● PROBLEM DESCRIPTION:
Reproduce word for word, from the entries below, the line with "ATOM 209 O O", the line with "ATOM 215 C CA", and every line between them, and nothing more.

(Stored data)
***

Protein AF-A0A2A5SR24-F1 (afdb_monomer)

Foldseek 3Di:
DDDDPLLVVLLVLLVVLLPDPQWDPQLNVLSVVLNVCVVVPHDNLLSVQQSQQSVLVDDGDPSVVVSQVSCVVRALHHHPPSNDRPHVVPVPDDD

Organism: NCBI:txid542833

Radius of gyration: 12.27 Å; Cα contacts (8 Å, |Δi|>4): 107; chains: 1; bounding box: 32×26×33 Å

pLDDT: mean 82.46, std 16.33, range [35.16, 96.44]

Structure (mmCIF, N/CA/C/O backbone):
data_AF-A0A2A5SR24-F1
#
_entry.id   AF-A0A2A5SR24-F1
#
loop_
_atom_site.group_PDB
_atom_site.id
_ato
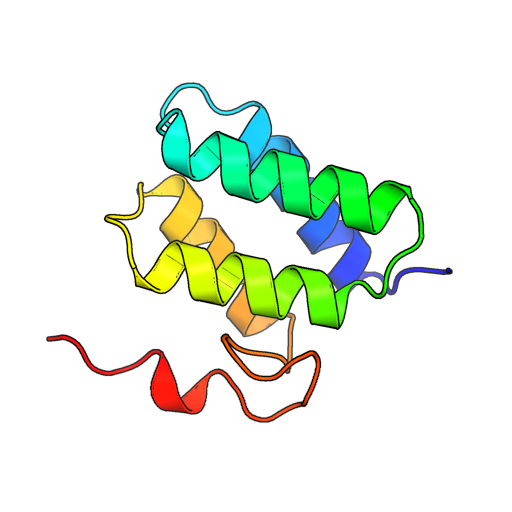m_site.type_symbol
_atom_site.label_atom_id
_atom_site.label_alt_id
_atom_site.label_comp_id
_atom_site.label_asym_id
_atom_site.label_entity_id
_atom_site.label_seq_id
_atom_site.pdbx_PDB_ins_code
_atom_site.Cartn_x
_atom_site.Cartn_y
_atom_site.Cartn_z
_atom_site.occupancy
_atom_site.B_iso_or_equiv
_atom_site.auth_seq_id
_atom_site.auth_comp_id
_atom_site.auth_asym_id
_atom_site.auth_atom_id
_atom_site.pdbx_PDB_model_num
ATOM 1 N N . MET A 1 1 ? -10.390 9.911 11.471 1.00 63.78 1 MET A N 1
ATOM 2 C CA . MET A 1 1 ? -11.129 8.705 11.029 1.00 63.78 1 MET A CA 1
ATOM 3 C C . MET A 1 1 ? -10.555 7.510 11.777 1.00 63.78 1 MET A C 1
ATOM 5 O O . MET A 1 1 ? -9.343 7.469 11.937 1.00 63.78 1 MET A O 1
ATOM 9 N N . LYS A 1 2 ? -11.382 6.595 12.298 1.00 83.56 2 LYS A N 1
ATOM 10 C CA . LYS A 1 2 ? -10.876 5.364 12.926 1.00 83.56 2 LYS A CA 1
ATOM 11 C C . LYS A 1 2 ? -10.709 4.312 11.831 1.00 83.56 2 LYS A C 1
ATOM 13 O O . LYS A 1 2 ? -11.693 3.995 11.169 1.00 83.56 2 LYS A O 1
ATOM 18 N N . LEU A 1 3 ? -9.483 3.841 11.617 1.00 86.00 3 LEU A N 1
ATOM 19 C CA . LEU A 1 3 ? -9.201 2.795 10.638 1.00 86.00 3 LEU A CA 1
ATOM 20 C C . LEU A 1 3 ? -9.691 1.442 11.164 1.00 86.00 3 LEU A C 1
ATOM 22 O O . LEU A 1 3 ? -9.739 1.195 12.371 1.00 86.00 3 LEU A O 1
ATOM 26 N N . THR A 1 4 ? -10.095 0.568 10.249 1.00 89.62 4 THR A N 1
ATOM 27 C CA . THR A 1 4 ? -10.302 -0.848 10.575 1.00 89.62 4 THR A CA 1
ATOM 28 C C . THR A 1 4 ? -8.953 -1.554 10.691 1.00 89.62 4 THR A C 1
ATOM 30 O O . THR A 1 4 ? -7.969 -1.103 10.110 1.00 89.62 4 THR A O 1
ATOM 33 N N . LYS A 1 5 ? -8.908 -2.714 11.356 1.00 90.44 5 LYS A N 1
ATOM 34 C CA . LYS A 1 5 ? -7.675 -3.510 11.476 1.00 90.44 5 LYS A CA 1
ATOM 35 C C . LYS A 1 5 ? -7.016 -3.793 10.115 1.00 90.44 5 LYS A C 1
ATOM 37 O O . LYS A 1 5 ? -5.809 -3.654 9.974 1.00 90.44 5 LYS A O 1
ATOM 42 N N . ASN A 1 6 ? -7.812 -4.124 9.097 1.00 89.75 6 ASN A N 1
ATOM 43 C CA . ASN A 1 6 ? -7.304 -4.364 7.744 1.00 89.75 6 ASN A CA 1
ATOM 44 C C . ASN A 1 6 ? -6.679 -3.104 7.125 1.00 89.75 6 ASN A C 1
ATOM 46 O O . ASN A 1 6 ? -5.647 -3.196 6.467 1.00 89.75 6 ASN A O 1
ATOM 50 N N . GLN A 1 7 ? -7.290 -1.935 7.333 1.00 90.50 7 GLN A N 1
ATOM 51 C CA . GLN A 1 7 ? -6.763 -0.660 6.840 1.00 90.50 7 GLN A CA 1
ATOM 52 C C . GLN A 1 7 ? -5.488 -0.252 7.591 1.00 90.50 7 GLN A C 1
ATOM 54 O O . GLN A 1 7 ? -4.556 0.244 6.969 1.00 90.50 7 GLN A O 1
ATOM 59 N N . GLU A 1 8 ? -5.403 -0.510 8.898 1.00 92.50 8 GLU A N 1
ATOM 60 C CA . GLU A 1 8 ? -4.180 -0.295 9.686 1.00 92.50 8 GLU A CA 1
ATOM 61 C C . GLU A 1 8 ? -3.030 -1.189 9.202 1.00 92.50 8 GLU A C 1
ATOM 63 O O . GLU A 1 8 ? -1.913 -0.713 9.002 1.00 92.50 8 GLU A O 1
ATOM 68 N N . GLU A 1 9 ? -3.296 -2.474 8.955 1.00 92.81 9 GLU A N 1
ATOM 69 C CA . GLU A 1 9 ? -2.304 -3.401 8.397 1.00 92.81 9 GLU A CA 1
ATOM 70 C C . GLU A 1 9 ? -1.821 -2.957 7.010 1.00 92.81 9 GLU A C 1
ATOM 72 O O . GLU A 1 9 ? -0.620 -2.963 6.745 1.00 92.81 9 GLU A O 1
ATOM 77 N N . LEU A 1 10 ? -2.732 -2.523 6.134 1.00 93.06 10 LEU A N 1
ATOM 78 C CA . LEU A 1 10 ? -2.372 -2.011 4.810 1.00 93.06 10 LEU A CA 1
ATOM 79 C C . LEU A 1 10 ? -1.589 -0.703 4.885 1.00 93.06 10 LEU A C 1
ATOM 81 O O . LEU A 1 10 ? -0.623 -0.532 4.145 1.00 93.06 10 LEU A O 1
ATOM 85 N N . LEU A 1 11 ? -1.957 0.195 5.799 1.00 94.06 11 LEU A N 1
ATOM 86 C CA . LEU A 1 11 ? -1.204 1.418 6.037 1.00 94.06 11 LEU A CA 1
ATOM 87 C C . LEU A 1 11 ? 0.230 1.097 6.477 1.00 94.06 11 LEU A C 1
ATOM 89 O O . LEU A 1 11 ? 1.178 1.679 5.957 1.00 94.06 11 LEU A O 1
ATOM 93 N N . ASN A 1 12 ? 0.409 0.122 7.371 1.00 94.75 12 ASN A N 1
ATOM 94 C CA . ASN A 1 12 ? 1.736 -0.344 7.776 1.00 94.75 12 ASN A CA 1
ATOM 95 C C . ASN A 1 12 ? 2.541 -0.897 6.591 1.00 94.75 12 ASN A C 1
ATOM 97 O O . ASN A 1 12 ? 3.732 -0.605 6.479 1.00 94.75 12 ASN A O 1
ATOM 101 N N . LEU A 1 13 ? 1.902 -1.633 5.677 1.00 95.25 13 LEU A N 1
ATOM 102 C CA . LEU A 1 13 ? 2.556 -2.088 4.449 1.00 95.25 13 LEU A CA 1
ATOM 103 C C . LEU A 1 13 ? 2.966 -0.909 3.550 1.00 95.25 13 LEU A C 1
ATOM 105 O O . LEU A 1 13 ? 4.072 -0.929 3.020 1.00 95.25 13 LEU A O 1
ATOM 109 N N . ILE A 1 14 ? 2.154 0.152 3.436 1.00 95.31 14 ILE A N 1
ATOM 110 C CA . ILE A 1 14 ? 2.549 1.387 2.728 1.00 95.31 14 ILE A CA 1
ATOM 111 C C . ILE A 1 14 ? 3.831 1.970 3.337 1.00 95.31 14 ILE A C 1
ATOM 113 O O . ILE A 1 14 ? 4.766 2.280 2.600 1.00 95.31 14 ILE A O 1
ATOM 117 N N . TYR A 1 15 ? 3.924 2.082 4.668 1.00 94.81 15 TYR A N 1
ATOM 118 C CA . TYR A 1 15 ? 5.154 2.558 5.317 1.00 94.81 15 TYR A CA 1
ATOM 119 C C . TYR A 1 15 ? 6.363 1.679 4.979 1.00 94.81 15 TYR A C 1
ATOM 121 O O . TYR A 1 15 ? 7.442 2.212 4.723 1.00 94.81 15 TYR A O 1
ATOM 129 N N . GLN A 1 16 ? 6.195 0.355 4.951 1.00 95.31 16 GLN A N 1
ATOM 130 C CA . GLN A 1 16 ? 7.273 -0.568 4.587 1.00 95.31 16 GLN A CA 1
ATOM 131 C C . GLN A 1 16 ? 7.728 -0.367 3.137 1.00 95.31 16 GLN A C 1
ATOM 133 O O . GLN A 1 16 ? 8.927 -0.241 2.899 1.00 95.31 16 GLN A O 1
ATOM 138 N N . VAL A 1 17 ? 6.792 -0.242 2.190 1.00 94.62 17 VAL A N 1
ATOM 139 C CA . VAL A 1 17 ? 7.105 0.032 0.776 1.00 94.62 17 VAL A CA 1
ATOM 140 C C . VAL A 1 17 ? 7.861 1.357 0.625 1.00 94.62 17 VAL A C 1
ATOM 142 O O . VAL A 1 17 ? 8.838 1.430 -0.115 1.00 94.62 17 VAL A O 1
ATOM 145 N N . VAL A 1 18 ? 7.464 2.403 1.359 1.00 94.50 18 VAL A N 1
ATOM 146 C CA . VAL A 1 18 ? 8.140 3.714 1.316 1.00 94.50 18 VAL A CA 1
ATOM 147 C C . VAL A 1 18 ? 9.582 3.646 1.826 1.00 94.50 18 VAL A C 1
ATOM 149 O O . VAL A 1 18 ? 10.423 4.424 1.369 1.00 94.50 18 VAL A O 1
ATOM 152 N N . LEU A 1 19 ? 9.882 2.752 2.769 1.00 93.81 19 LEU A N 1
ATOM 153 C CA . LEU A 1 19 ? 11.220 2.588 3.350 1.00 93.81 19 LEU A CA 1
ATOM 154 C C . LEU A 1 19 ? 12.117 1.639 2.544 1.00 93.81 19 LEU A C 1
ATOM 156 O O . LEU A 1 19 ? 13.341 1.736 2.630 1.00 93.81 19 LEU A O 1
ATOM 160 N N . GLU A 1 20 ? 11.528 0.757 1.744 1.00 93.62 20 GLU A N 1
ATOM 161 C CA . GLU A 1 20 ? 12.240 -0.251 0.966 1.00 93.62 20 GLU A CA 1
ATOM 162 C C . GLU A 1 20 ? 13.127 0.383 -0.117 1.00 93.62 20 GLU A C 1
ATOM 164 O O . GLU A 1 20 ? 12.675 1.205 -0.910 1.00 93.62 20 GLU A O 1
ATOM 169 N N . GLN A 1 21 ? 14.410 0.019 -0.174 1.00 90.31 21 GLN A N 1
ATOM 170 C CA . GLN A 1 21 ? 15.378 0.643 -1.092 1.00 90.31 21 GLN A CA 1
ATOM 171 C C . GLN A 1 21 ? 15.230 0.148 -2.532 1.00 90.31 21 GLN A C 1
ATOM 173 O O . GLN A 1 21 ? 15.587 0.862 -3.466 1.00 90.31 21 GLN A O 1
ATOM 178 N N . THR A 1 22 ? 14.684 -1.055 -2.710 1.00 90.38 22 THR A N 1
ATOM 179 C CA . THR A 1 22 ? 14.489 -1.679 -4.027 1.00 90.38 22 THR A CA 1
ATOM 180 C C . THR A 1 22 ? 13.288 -1.128 -4.804 1.00 90.38 22 THR A C 1
ATOM 182 O 
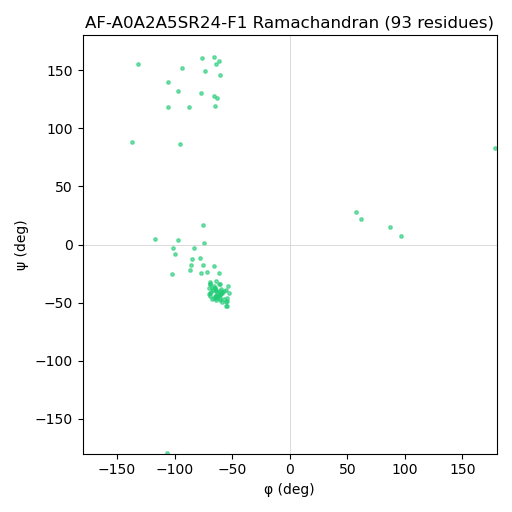O . THR A 1 22 ? 13.165 -1.390 -6.000 1.00 90.38 22 THR A O 1
ATOM 185 N N . VAL A 1 23 ? 12.427 -0.339 -4.154 1.00 91.81 23 VAL A N 1
ATOM 186 C CA . VAL A 1 23 ? 11.281 0.336 -4.778 1.00 91.81 23 VAL A CA 1
ATOM 187 C C . VAL A 1 23 ? 11.763 1.552 -5.564 1.00 91.81 23 VAL A C 1
ATOM 189 O O . VAL A 1 23 ? 12.508 2.393 -5.039 1.00 91.81 23 VAL A O 1
ATOM 192 N N . SER A 1 24 ? 11.319 1.663 -6.818 1.00 91.88 24 SER A N 1
ATOM 193 C CA . SER A 1 24 ? 11.737 2.753 -7.698 1.00 91.88 24 SER A CA 1
ATOM 194 C C . SER A 1 24 ? 11.277 4.119 -7.170 1.00 91.88 24 SER A C 1
ATOM 196 O O . SER A 1 24 ? 10.274 4.209 -6.455 1.00 91.88 24 SER A O 1
ATOM 198 N N . PRO A 1 25 ? 11.964 5.218 -7.540 1.00 93.06 25 PRO A N 1
ATOM 199 C CA . PRO A 1 25 ? 11.560 6.558 -7.119 1.00 93.06 25 PRO A CA 1
ATOM 200 C C . PRO A 1 25 ? 10.110 6.895 -7.484 1.00 93.06 25 PRO A C 1
ATOM 202 O O . PRO A 1 25 ? 9.401 7.474 -6.669 1.00 93.06 25 PRO A O 1
ATOM 205 N N . LYS A 1 26 ? 9.659 6.470 -8.674 1.00 92.38 26 LYS A N 1
ATOM 206 C CA . LYS A 1 26 ? 8.299 6.727 -9.160 1.00 92.38 26 LYS A CA 1
ATOM 207 C C . LYS A 1 26 ? 7.242 5.946 -8.381 1.00 92.38 26 LYS A C 1
ATOM 209 O O . LYS A 1 26 ? 6.228 6.515 -8.005 1.00 92.38 26 LYS A O 1
ATOM 214 N N . GLU A 1 27 ? 7.478 4.662 -8.105 1.00 93.38 27 GLU A N 1
ATOM 215 C CA . GLU A 1 27 ? 6.589 3.899 -7.219 1.00 93.38 27 GLU A CA 1
ATOM 216 C C . GLU A 1 27 ? 6.519 4.570 -5.845 1.00 93.38 27 GLU A C 1
ATOM 218 O O . GLU A 1 27 ? 5.433 4.849 -5.346 1.00 93.38 27 GLU A O 1
ATOM 223 N N . ARG A 1 28 ? 7.677 4.892 -5.257 1.00 95.56 28 ARG A N 1
ATOM 224 C CA . ARG A 1 28 ? 7.763 5.487 -3.918 1.00 95.56 28 ARG A CA 1
ATOM 225 C C . ARG A 1 28 ? 6.979 6.793 -3.807 1.00 95.56 28 ARG A C 1
ATOM 227 O O . ARG A 1 28 ? 6.338 7.002 -2.782 1.00 95.56 28 ARG A O 1
ATOM 234 N N . GLU A 1 29 ? 7.018 7.639 -4.833 1.00 95.69 29 GLU A N 1
ATOM 235 C CA . GLU A 1 29 ? 6.242 8.882 -4.899 1.00 95.69 29 GLU A CA 1
ATOM 236 C C . GLU A 1 29 ? 4.741 8.618 -4
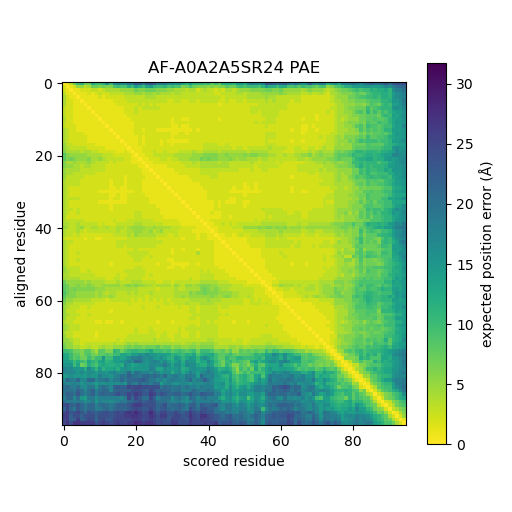.708 1.00 95.69 29 GLU A C 1
ATOM 238 O O . GLU A 1 29 ? 4.138 9.182 -3.796 1.00 95.69 29 GLU A O 1
ATOM 243 N N . TYR A 1 30 ? 4.170 7.659 -5.446 1.00 95.25 30 TYR A N 1
ATOM 244 C CA . TYR A 1 30 ? 2.757 7.292 -5.304 1.00 95.25 30 TYR A CA 1
ATOM 245 C C . TYR A 1 30 ? 2.404 6.800 -3.894 1.00 95.25 30 TYR A C 1
ATOM 247 O O . TYR A 1 30 ? 1.375 7.186 -3.334 1.00 95.25 30 TYR A O 1
ATOM 255 N N . PHE A 1 31 ? 3.263 5.979 -3.285 1.00 96.31 31 PHE A N 1
ATOM 256 C CA . PHE A 1 31 ? 3.045 5.509 -1.913 1.00 96.31 31 PHE A CA 1
ATOM 257 C C . PHE A 1 31 ? 3.169 6.639 -0.877 1.00 96.31 31 PHE A C 1
ATOM 259 O O . PHE A 1 31 ? 2.405 6.660 0.091 1.00 96.31 31 PHE A O 1
ATOM 266 N N . ILE A 1 32 ? 4.096 7.586 -1.065 1.00 96.44 32 ILE A N 1
ATOM 267 C CA . ILE A 1 32 ? 4.245 8.764 -0.196 1.00 96.44 32 ILE A CA 1
ATOM 268 C C . ILE A 1 32 ? 2.999 9.651 -0.275 1.00 96.44 32 ILE A C 1
ATOM 270 O O . ILE A 1 32 ? 2.495 10.080 0.767 1.00 96.44 32 ILE A O 1
ATOM 274 N N . ASP A 1 33 ? 2.483 9.895 -1.478 1.00 95.19 33 ASP A N 1
ATOM 275 C CA . ASP A 1 33 ? 1.305 10.737 -1.684 1.00 95.19 33 ASP A CA 1
ATOM 276 C C . ASP A 1 33 ? 0.047 10.121 -1.069 1.00 95.19 33 ASP A C 1
ATOM 278 O O . ASP A 1 33 ? -0.667 10.799 -0.317 1.00 95.19 33 ASP A O 1
ATOM 282 N N . ALA A 1 34 ? -0.181 8.824 -1.300 1.00 94.44 34 ALA A N 1
ATOM 283 C CA . ALA A 1 34 ? -1.290 8.089 -0.697 1.00 94.44 34 ALA A CA 1
ATOM 284 C C . ALA A 1 34 ? -1.196 8.100 0.837 1.00 94.44 34 ALA A C 1
ATOM 286 O O . ALA A 1 34 ? -2.160 8.448 1.524 1.00 94.44 34 ALA A O 1
ATOM 287 N N . LYS A 1 35 ? -0.010 7.807 1.388 1.00 95.06 35 LYS A N 1
ATOM 288 C CA . LYS A 1 35 ? 0.255 7.867 2.832 1.00 95.06 35 LYS A CA 1
ATOM 289 C C . LYS A 1 35 ? -0.093 9.239 3.407 1.00 95.06 35 LYS A C 1
ATOM 291 O O . LYS A 1 35 ? -0.853 9.322 4.370 1.00 95.06 35 LYS A O 1
ATOM 296 N N . LYS A 1 36 ? 0.437 10.313 2.816 1.00 95.62 36 LYS A N 1
ATOM 297 C CA . LYS A 1 36 ? 0.222 11.688 3.288 1.00 95.62 36 LYS A CA 1
ATOM 298 C C . LYS A 1 36 ? -1.260 12.054 3.266 1.00 95.62 36 LYS A C 1
ATOM 300 O O . LYS A 1 36 ? -1.761 12.669 4.203 1.00 95.62 36 LYS A O 1
ATOM 305 N N . CYS A 1 37 ? -1.977 11.665 2.217 1.00 93.81 37 CYS A N 1
ATOM 306 C CA . CYS A 
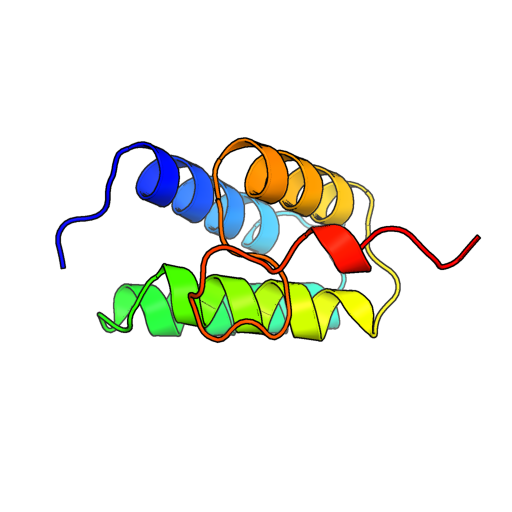1 37 ? -3.412 11.901 2.102 1.00 93.81 37 CYS A CA 1
ATOM 307 C C . CYS A 1 37 ? -4.219 11.185 3.196 1.00 93.81 37 CYS A C 1
ATOM 309 O O . CYS A 1 37 ? -5.099 11.798 3.807 1.00 93.81 37 CYS A O 1
ATOM 311 N N . ILE A 1 38 ? -3.885 9.927 3.491 1.00 92.12 38 ILE A N 1
ATOM 312 C CA . ILE A 1 38 ? -4.510 9.138 4.563 1.00 92.12 38 ILE A CA 1
ATOM 313 C C . ILE A 1 38 ? -4.214 9.748 5.942 1.00 92.12 38 ILE A C 1
ATOM 315 O O . ILE A 1 38 ? -5.128 9.907 6.751 1.00 92.12 38 ILE A O 1
ATOM 319 N N . GLU A 1 39 ? -2.965 10.152 6.199 1.00 90.56 39 GLU A N 1
ATOM 320 C CA . GLU A 1 39 ? -2.552 10.820 7.446 1.00 90.56 39 GLU A CA 1
ATOM 321 C C . GLU A 1 39 ? -3.278 12.159 7.662 1.00 90.56 39 GLU A C 1
ATOM 323 O O . GLU A 1 39 ? -3.627 12.503 8.791 1.00 90.56 39 GLU A O 1
ATOM 328 N N . LEU A 1 40 ? -3.575 12.887 6.580 1.00 92.62 40 LEU A N 1
ATOM 329 C CA . LEU A 1 40 ? -4.381 14.115 6.605 1.00 92.62 40 LEU A CA 1
ATOM 330 C C . LEU A 1 40 ? -5.887 13.857 6.801 1.00 92.62 40 LEU A C 1
ATOM 332 O O . LEU A 1 40 ? -6.677 14.801 6.838 1.00 92.62 40 LEU A O 1
ATOM 336 N N . GLY A 1 41 ? -6.297 12.597 6.950 1.00 89.00 41 GLY A N 1
ATOM 337 C CA . GLY A 1 41 ? -7.669 12.211 7.261 1.00 89.00 41 GLY A CA 1
ATOM 338 C C . GLY A 1 41 ? -8.576 12.045 6.046 1.00 89.00 41 GLY A C 1
ATOM 339 O O . GLY A 1 41 ? -9.797 11.989 6.225 1.00 89.00 41 GLY A O 1
ATOM 340 N N . LYS A 1 42 ? -8.020 11.953 4.829 1.00 89.75 42 LYS A N 1
ATOM 341 C CA . LYS A 1 42 ? -8.807 11.573 3.648 1.00 89.75 42 LYS A CA 1
ATOM 342 C C . LYS A 1 42 ? -9.303 10.127 3.754 1.00 89.75 42 LYS A C 1
ATOM 344 O O . LYS A 1 42 ? -8.809 9.328 4.550 1.00 89.75 42 LYS A O 1
ATOM 349 N N . ASN A 1 43 ? -10.321 9.797 2.957 1.00 90.19 43 ASN A N 1
ATOM 350 C CA . ASN A 1 43 ? -10.927 8.470 2.965 1.00 90.19 43 ASN A CA 1
ATOM 351 C C . ASN A 1 43 ? -9.921 7.408 2.494 1.00 90.19 43 ASN A C 1
ATOM 353 O O . ASN A 1 43 ? -9.467 7.447 1.354 1.00 90.19 43 ASN A O 1
ATOM 357 N N . PHE A 1 44 ? -9.624 6.446 3.369 1.00 90.44 44 PHE A N 1
ATOM 358 C CA . PHE A 1 44 ? -8.627 5.405 3.119 1.00 90.44 44 PHE A CA 1
ATOM 359 C C . PHE A 1 44 ? -8.876 4.632 1.820 1.00 90.44 44 PHE A C 1
ATOM 361 O O . PHE A 1 44 ? -7.972 4.470 1.007 1.00 90.44 44 PHE A O 1
ATOM 368 N N . ASP A 1 45 ? -10.109 4.177 1.609 1.00 87.62 45 ASP A N 1
ATOM 369 C CA . ASP A 1 45 ? -10.446 3.316 0.479 1.00 87.62 45 ASP A CA 1
ATOM 370 C C . ASP A 1 45 ? -10.367 4.070 -0.858 1.00 87.62 45 ASP A C 1
ATOM 372 O O . ASP A 1 45 ? -9.939 3.509 -1.867 1.00 87.62 45 ASP A O 1
ATOM 376 N N . SER A 1 46 ? -10.714 5.360 -0.860 1.00 87.56 46 SER A N 1
ATOM 377 C CA . SER A 1 46 ? -10.542 6.239 -2.020 1.00 87.56 46 SER A CA 1
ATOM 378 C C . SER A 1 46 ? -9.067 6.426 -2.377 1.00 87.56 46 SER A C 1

***

● RESULT FOR THIS EXERCISE:
ATOM 209 O O . LYS A 1 26 ? 6.228 6.515 -8.005 1.00 92.38 26 LYS A O 1
ATOM 214 N N . GLU A 1 27 ? 7.478 4.662 -8.105 1.00 93.38 27 GLU A N 1
ATOM 215 C CA . GLU A 1 27 ? 6.589 3.899 -7.219 1.00 93.38 27 GLU A CA 1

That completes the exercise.